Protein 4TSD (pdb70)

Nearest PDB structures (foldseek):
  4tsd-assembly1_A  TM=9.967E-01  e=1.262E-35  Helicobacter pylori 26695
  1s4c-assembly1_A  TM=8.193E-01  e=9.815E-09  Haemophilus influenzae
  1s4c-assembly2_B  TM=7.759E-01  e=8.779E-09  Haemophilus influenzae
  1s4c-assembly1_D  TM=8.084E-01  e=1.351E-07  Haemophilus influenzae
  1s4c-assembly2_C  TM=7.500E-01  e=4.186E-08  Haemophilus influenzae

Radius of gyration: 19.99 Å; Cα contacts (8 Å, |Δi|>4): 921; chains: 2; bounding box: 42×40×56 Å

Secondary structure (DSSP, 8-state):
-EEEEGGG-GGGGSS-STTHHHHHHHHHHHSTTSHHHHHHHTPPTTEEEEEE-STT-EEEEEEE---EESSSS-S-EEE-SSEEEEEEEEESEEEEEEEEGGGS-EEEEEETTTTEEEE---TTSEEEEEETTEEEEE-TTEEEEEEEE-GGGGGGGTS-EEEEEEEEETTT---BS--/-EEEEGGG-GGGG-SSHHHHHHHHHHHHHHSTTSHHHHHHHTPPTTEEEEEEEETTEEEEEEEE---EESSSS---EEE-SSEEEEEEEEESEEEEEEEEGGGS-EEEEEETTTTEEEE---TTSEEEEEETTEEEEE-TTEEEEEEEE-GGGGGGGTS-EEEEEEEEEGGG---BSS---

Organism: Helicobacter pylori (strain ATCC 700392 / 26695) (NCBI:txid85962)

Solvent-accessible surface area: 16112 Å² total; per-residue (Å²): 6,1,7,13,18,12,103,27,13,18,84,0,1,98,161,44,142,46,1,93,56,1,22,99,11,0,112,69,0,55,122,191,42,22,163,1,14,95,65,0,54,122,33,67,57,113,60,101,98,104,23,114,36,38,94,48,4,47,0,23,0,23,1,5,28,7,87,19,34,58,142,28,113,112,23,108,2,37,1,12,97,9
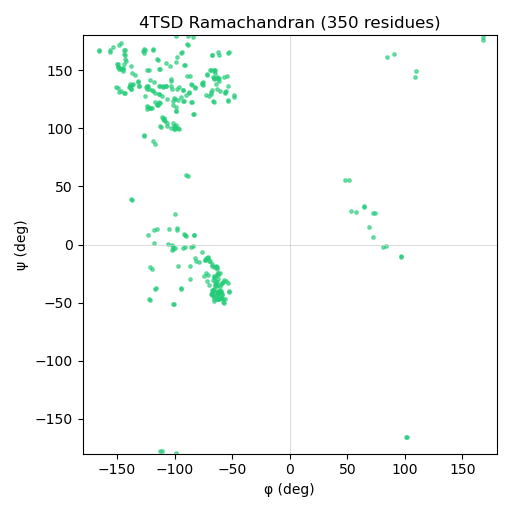0,56,6,2,0,6,0,0,10,97,6,16,0,0,0,3,3,20,18,49,89,97,15,100,99,124,74,103,64,51,115,197,170,9,16,11,14,7,69,52,19,31,86,12,4,12,0,44,0,34,42,12,14,0,0,0,1,38,69,45,13,0,0,0,23,74,0,28,4,161,72,7,70,125,26,98,150,63,32,0,22,2,0,12,0,26,0,32,103,80,45,13,109,15,5,0,9,73,54,79,6,2,8,12,16,13,101,27,16,17,93,1,3,103,148,9,129,52,1,116,86,0,12,112,11,0,103,62,0,56,121,194,44,22,163,2,16,110,64,0,56,124,25,65,56,117,58,108,97,99,23,117,12,37,106,47,4,47,0,24,0,22,1,5,30,6,99,31,24,52,136,28,116,134,21,97,2,32,1,11,72,85,53,3,2,1,3,0,0,11,98,7,17,0,0,0,3,4,21,18,49,91,91,16,84,96,138,76,100,66,51,116,175,139,10,9,10,16,6,83,62,23,35,80,12,4,13,0,44,0,36,43,11,14,0,0,0,1,36,52,56,13,0,1,0,24,77,0,26,3,151,62,8,72,129,22,103,155,66,31,0,24,0,0,9,0,25,0,33,94,52,49,7,112,8,51,0,10,76

Structure (mmCIF, N/CA/C/O backbone):
data_4TSD
#
_entry.id   4TSD
#
_cell.length_a   44.788
_cell.length_b   77.490
_cell.length_c   99.134
_cell.angle_alpha   90.00
_cell.angle_beta   90.00
_cell.angle_gamma   90.00
#
_symmetry.space_group_name_H-M   'P 21 21 21'
#
loop_
_entity.id
_entity.type
_entity.pdbx_description
1 polymer HP1029
2 non-polymer 'ZINC ION'
3 non-polymer 1,2-ETHANEDIOL
4 water water
#
loop_
_atom_site.group_PDB
_atom_site.id
_atom_site.type_symbol
_atom_site.label_atom_id
_atom_site.label_alt_id
_atom_site.label_comp_id
_atom_site.label_asym_id
_atom_site.label_entity_id
_atom_site.label_seq_id
_atom_site.pdbx_PDB_ins_code
_atom_site.Cartn_x
_atom_site.Cartn_y
_atom_site.Cartn_z
_atom_site.occupancy
_atom_site.B_iso_or_equiv
_atom_site.auth_seq_id
_atom_site.auth_comp_id
_atom_site.auth_asym_id
_atom_site.auth_atom_id
_atom_site.pdbx_PDB_model_num
ATOM 1 N N . ALA A 1 2 ? -6.104 -17.177 21.763 1.00 20.76 2 ALA B N 1
ATOM 2 C CA . ALA A 1 2 ? -5.836 -16.021 20.891 1.00 16.22 2 ALA B CA 1
ATOM 3 C C . ALA A 1 2 ? -4.935 -15.018 21.588 1.00 15.40 2 ALA B C 1
ATOM 4 O O . ALA A 1 2 ? -4.971 -14.891 22.811 1.00 16.19 2 ALA B O 1
ATOM 6 N N . ILE A 1 3 ? -4.141 -14.313 20.796 1.00 14.54 3 ILE B N 1
ATOM 7 C CA . ILE A 1 3 ? -3.312 -13.205 21.259 1.00 14.13 3 ILE B CA 1
ATOM 8 C C . ILE A 1 3 ? -3.774 -11.943 20.534 1.00 14.01 3 ILE B C 1
ATOM 9 O O . ILE A 1 3 ? -4.086 -11.991 19.349 1.00 14.49 3 ILE B O 1
ATOM 14 N N . PHE A 1 4 ? -3.842 -10.813 21.232 1.00 14.26 4 PHE B N 1
ATOM 15 C CA . PHE A 1 4 ? -4.076 -9.578 20.502 1.00 14.47 4 PHE B CA 1
ATOM 16 C C . PHE A 1 4 ? -3.403 -8.420 21.219 1.00 14.78 4 PHE B C 1
ATOM 17 O O . PHE A 1 4 ? -3.212 -8.444 22.456 1.00 15.98 4 PHE B O 1
ATOM 25 N N . GLY A 1 5 ? -3.048 -7.405 20.435 1.00 15.05 5 GLY B N 1
ATOM 26 C CA . GLY A 1 5 ? -2.378 -6.233 20.960 1.00 15.75 5 GLY B CA 1
ATOM 27 C C . GLY A 1 5 ? -1.815 -5.377 19.845 1.00 16.22 5 GLY B C 1
ATOM 28 O O . GLY A 1 5 ? -1.953 -5.699 18.671 1.00 18.40 5 GLY B O 1
ATOM 29 N N . GLU A 1 6 ? -1.207 -4.262 20.224 1.00 17.85 6 GLU B N 1
ATOM 30 C CA . GLU A 1 6 ? -0.535 -3.395 19.272 1.00 18.48 6 GLU B CA 1
ATOM 31 C C . GLU A 1 6 ? 0.706 -4.088 18.716 1.00 22.12 6 GLU B C 1
ATOM 32 O O . GLU A 1 6 ? 1.517 -4.606 19.484 1.00 20.14 6 GLU B O 1
ATOM 38 N N . LEU A 1 7 ? 0.874 -4.083 17.396 1.00 17.78 7 LEU B N 1
ATOM 39 C CA . LEU A 1 7 ? 2.080 -4.660 16.797 1.00 17.63 7 LEU B CA 1
ATOM 40 C C . LEU A 1 7 ? 3.337 -4.064 17.445 1.00 20.15 7 LEU B C 1
ATOM 41 O O . LEU A 1 7 ? 4.288 -4.786 17.735 1.00 20.65 7 LEU B O 1
ATOM 46 N N . SER A 1 8 ? 3.319 -2.758 17.702 1.00 22.35 8 SER B N 1
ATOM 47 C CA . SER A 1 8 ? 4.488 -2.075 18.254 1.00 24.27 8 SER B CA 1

^^^^^^^^

## Work instructions
Write out each record exactly as shown, but not its pictures.

## Output of the exercise
Protein 4TSD (pdb70)

Nearest PDB structures (foldseek):
  4tsd-assembly1_A  TM=9.967E-01  e=1.262E-35  Helicobacter pylori 26695
  1s4c-assembly1_A  TM=8.193E-01  e=9.815E-09  Haemophilus influenzae
  1s4c-assembly2_B  TM=7.759E-01  e=8.779E-09  Haemophilus influenzae
  1s4c-assembly1_D  TM=8.084E-01  e=1.351E-07  Haemophilus influenzae
  1s4c-assembly2_C  TM=7.500E-01  e=4.186E-08  Haemophilus influenzae

Radius of gyration: 19.99 Å; Cα contacts (8 Å, |Δi|>4): 921; chains: 2; bounding box: 42×40×56 Å

Secondary structure (DSSP, 8-state):
-EEEEGGG-GGGGSS-STTHHHHHHHHHHHSTTSHHHHHHHTPPTTEEEEEE-STT-EEEEEEE---EESSSS-S-EEE-SSEEEEEEEEESEEEEEEEEGGGS-EEEEEETTTTEEEE---TTSEEEEEETTEEEEE-TTEEEEEEEE-GGGGGGGTS-EEEEEEEEETTT---BS--/-EEEEGGG-GGGG-SSHHHHHHHHHHHHHHSTTSHHHHHHHTPPTTEEEEEEEETTEEEEEEEE---EESSSS---EEE-SSEEEEEEEEESEEEEEEEEGGGS-EEEEEETTTTEEEE---TTSEEEEEETTEEEEE-TTEEEEEEEE-GGGGGGGTS-EEEEEEEEEGGG---BSS---

Organism: Helicobacter pylori (strain ATCC 700392 / 26695) (NCBI:txid85962)

Solvent-accessible surface area: 16112 Å² total; per-residue (Å²): 6,1,7,13,18,12,103,27,13,18,84,0,1,98,161,44,142,46,1,93,56,1,22,99,11,0,112,69,0,55,122,191,42,22,163,1,14,95,65,0,54,122,33,67,57,113,60,101,98,104,23,114,36,38,94,48,4,47,0,23,0,23,1,5,28,7,87,19,34,58,142,28,113,112,23,108,2,37,1,12,97,9
0,56,6,2,0,6,0,0,10,97,6,16,0,0,0,3,3,20,18,49,89,97,15,100,99,124,74,103,64,51,115,197,170,9,16,11,14,7,69,52,19,31,86,12,4,12,0,44,0,34,42,12,14,0,0,0,1,38,69,45,13,0,0,0,23,74,0,28,4,161,72,7,70,125,26,98,150,63,32,0,22,2,0,12,0,26,0,32,103,80,45,13,109,15,5,0,9,73,54,79,6,2,8,12,16,13,101,27,16,17,93,1,3,103,148,9,129,52,1,116,86,0,12,112,11,0,103,62,0,56,121,194,44,22,163,2,16,110,64,0,56,124,25,65,56,117,58,108,97,99,23,117,12,37,106,47,4,47,0,24,0,22,1,5,30,6,99,31,24,52,136,28,116,134,21,97,2,32,1,11,72,85,53,3,2,1,3,0,0,11,98,7,17,0,0,0,3,4,21,18,49,91,91,16,84,96,138,76,100,66,51,116,175,139,10,9,10,16,6,83,62,23,35,80,12,4,13,0,44,0,36,43,11,14,0,0,0,1,36,52,56,13,0,1,0,24,77,0,26,3,151,62,8,72,129,22,103,155,66,31,0,24,0,0,9,0,25,0,33,94,52,49,7,112,8,51,0,10,76

Structure (mmCIF, N/CA/C/O backbone):
data_4TSD
#
_entry.id   4TSD
#
_cell.length_a   44.788
_cell.length_b   77.490
_cell.length_c   99.134
_cell.angle_alpha   90.00
_cell.angle_beta   90.00
_cell.angle_gamma   90.00
#
_symmetry.space_group_name_H-M   'P 21 21 21'
#
loop_
_entity.id
_entity.type
_entity.pdbx_description
1 polymer HP1029
2 non-polymer 'ZINC ION'
3 non-polymer 1,2-ETHANEDIOL
4 water water
#
loop_
_atom_site.group_PDB
_atom_site.id
_atom_site.type_symbol
_atom_site.label_atom_id
_atom_site.label_alt_id
_atom_site.label_comp_id
_atom_site.label_asym_id
_atom_site.label_entity_id
_atom_site.label_seq_id
_atom_site.pdbx_PDB_ins_code
_atom_site.Cartn_x
_atom_site.Cartn_y
_atom_site.Cartn_z
_atom_site.occupancy
_atom_site.B_iso_or_equiv
_atom_site.auth_seq_id
_atom_site.auth_comp_id
_atom_site.auth_asym_id
_atom_site.auth_atom_id
_atom_site.pdbx_PDB_model_num
ATOM 1 N N . ALA A 1 2 ? -6.104 -17.177 21.763 1.00 20.76 2 ALA B N 1
ATOM 2 C CA . ALA A 1 2 ? -5.836 -16.021 20.891 1.00 16.22 2 ALA B CA 1
ATOM 3 C C . ALA A 1 2 ? -4.935 -15.018 21.588 1.00 15.40 2 ALA B C 1
ATOM 4 O O . ALA A 1 2 ? -4.971 -14.891 22.811 1.00 16.19 2 ALA B O 1
ATOM 6 N N . ILE A 1 3 ? -4.141 -14.313 20.796 1.00 14.54 3 ILE B N 1
ATOM 7 C CA . ILE A 1 3 ? -3.312 -13.205 21.259 1.00 14.13 3 ILE B CA 1
ATOM 8 C C . ILE A 1 3 ? -3.774 -11.943 20.534 1.00 14.01 3 ILE B C 1
ATOM 9 O O . ILE A 1 3 ? -4.086 -11.991 19.349 1.00 14.49 3 ILE B O 1
ATOM 14 N N . PHE A 1 4 ? -3.842 -10.813 21.232 1.00 14.26 4 PHE B N 1
ATOM 15 C CA . PHE A 1 4 ? -4.076 -9.578 20.502 1.00 14.47 4 PHE B CA 1
ATOM 16 C C . PHE A 1 4 ? -3.403 -8.420 21.219 1.00 14.78 4 PHE B C 1
ATOM 17 O O . PHE A 1 4 ? -3.212 -8.444 22.456 1.00 15.98 4 PHE B O 1
ATOM 25 N N . GLY A 1 5 ? -3.048 -7.405 20.435 1.00 15.05 5 GLY B N 1
ATOM 26 C CA . GLY A 1 5 ? -2.378 -6.233 20.960 1.00 15.75 5 GLY B CA 1
ATOM 27 C C . GLY A 1 5 ? -1.815 -5.377 19.845 1.00 16.22 5 GLY B C 1
ATOM 28 O O . GLY A 1 5 ? -1.953 -5.699 18.671 1.00 18.40 5 GLY B O 1
ATOM 29 N N . GLU A 1 6 ? -1.207 -4.262 20.224 1.00 17.85 6 GLU B N 1
ATOM 30 C CA . GLU A 1 6 ? -0.535 -3.395 19.272 1.00 18.48 6 GLU B CA 1
ATOM 31 C C . GLU A 1 6 ? 0.706 -4.088 18.716 1.00 22.12 6 GLU B C 1
ATOM 32 O O . GLU A 1 6 ? 1.517 -4.606 19.484 1.00 20.14 6 GLU B O 1
ATOM 38 N N . LEU A 1 7 ? 0.874 -4.083 17.396 1.00 17.78 7 LEU B N 1
ATOM 39 C CA . LEU A 1 7 ? 2.080 -4.660 16.797 1.00 17.63 7 LEU B CA 1
ATOM 40 C C . LEU A 1 7 ? 3.337 -4.064 17.445 1.00 20.15 7 LEU B C 1
ATOM 41 O O . LEU A 1 7 ? 4.288 -4.786 17.735 1.00 20.65 7 LEU B O 1
ATOM 46 N N . SER A 1 8 ? 3.319 -2.758 17.702 1.00 22.35 8 SER B N 1
ATOM 47 C CA . SER A 1 8 ? 4.488 -2.075 18.254 1.00 24.27 8 SER B CA 1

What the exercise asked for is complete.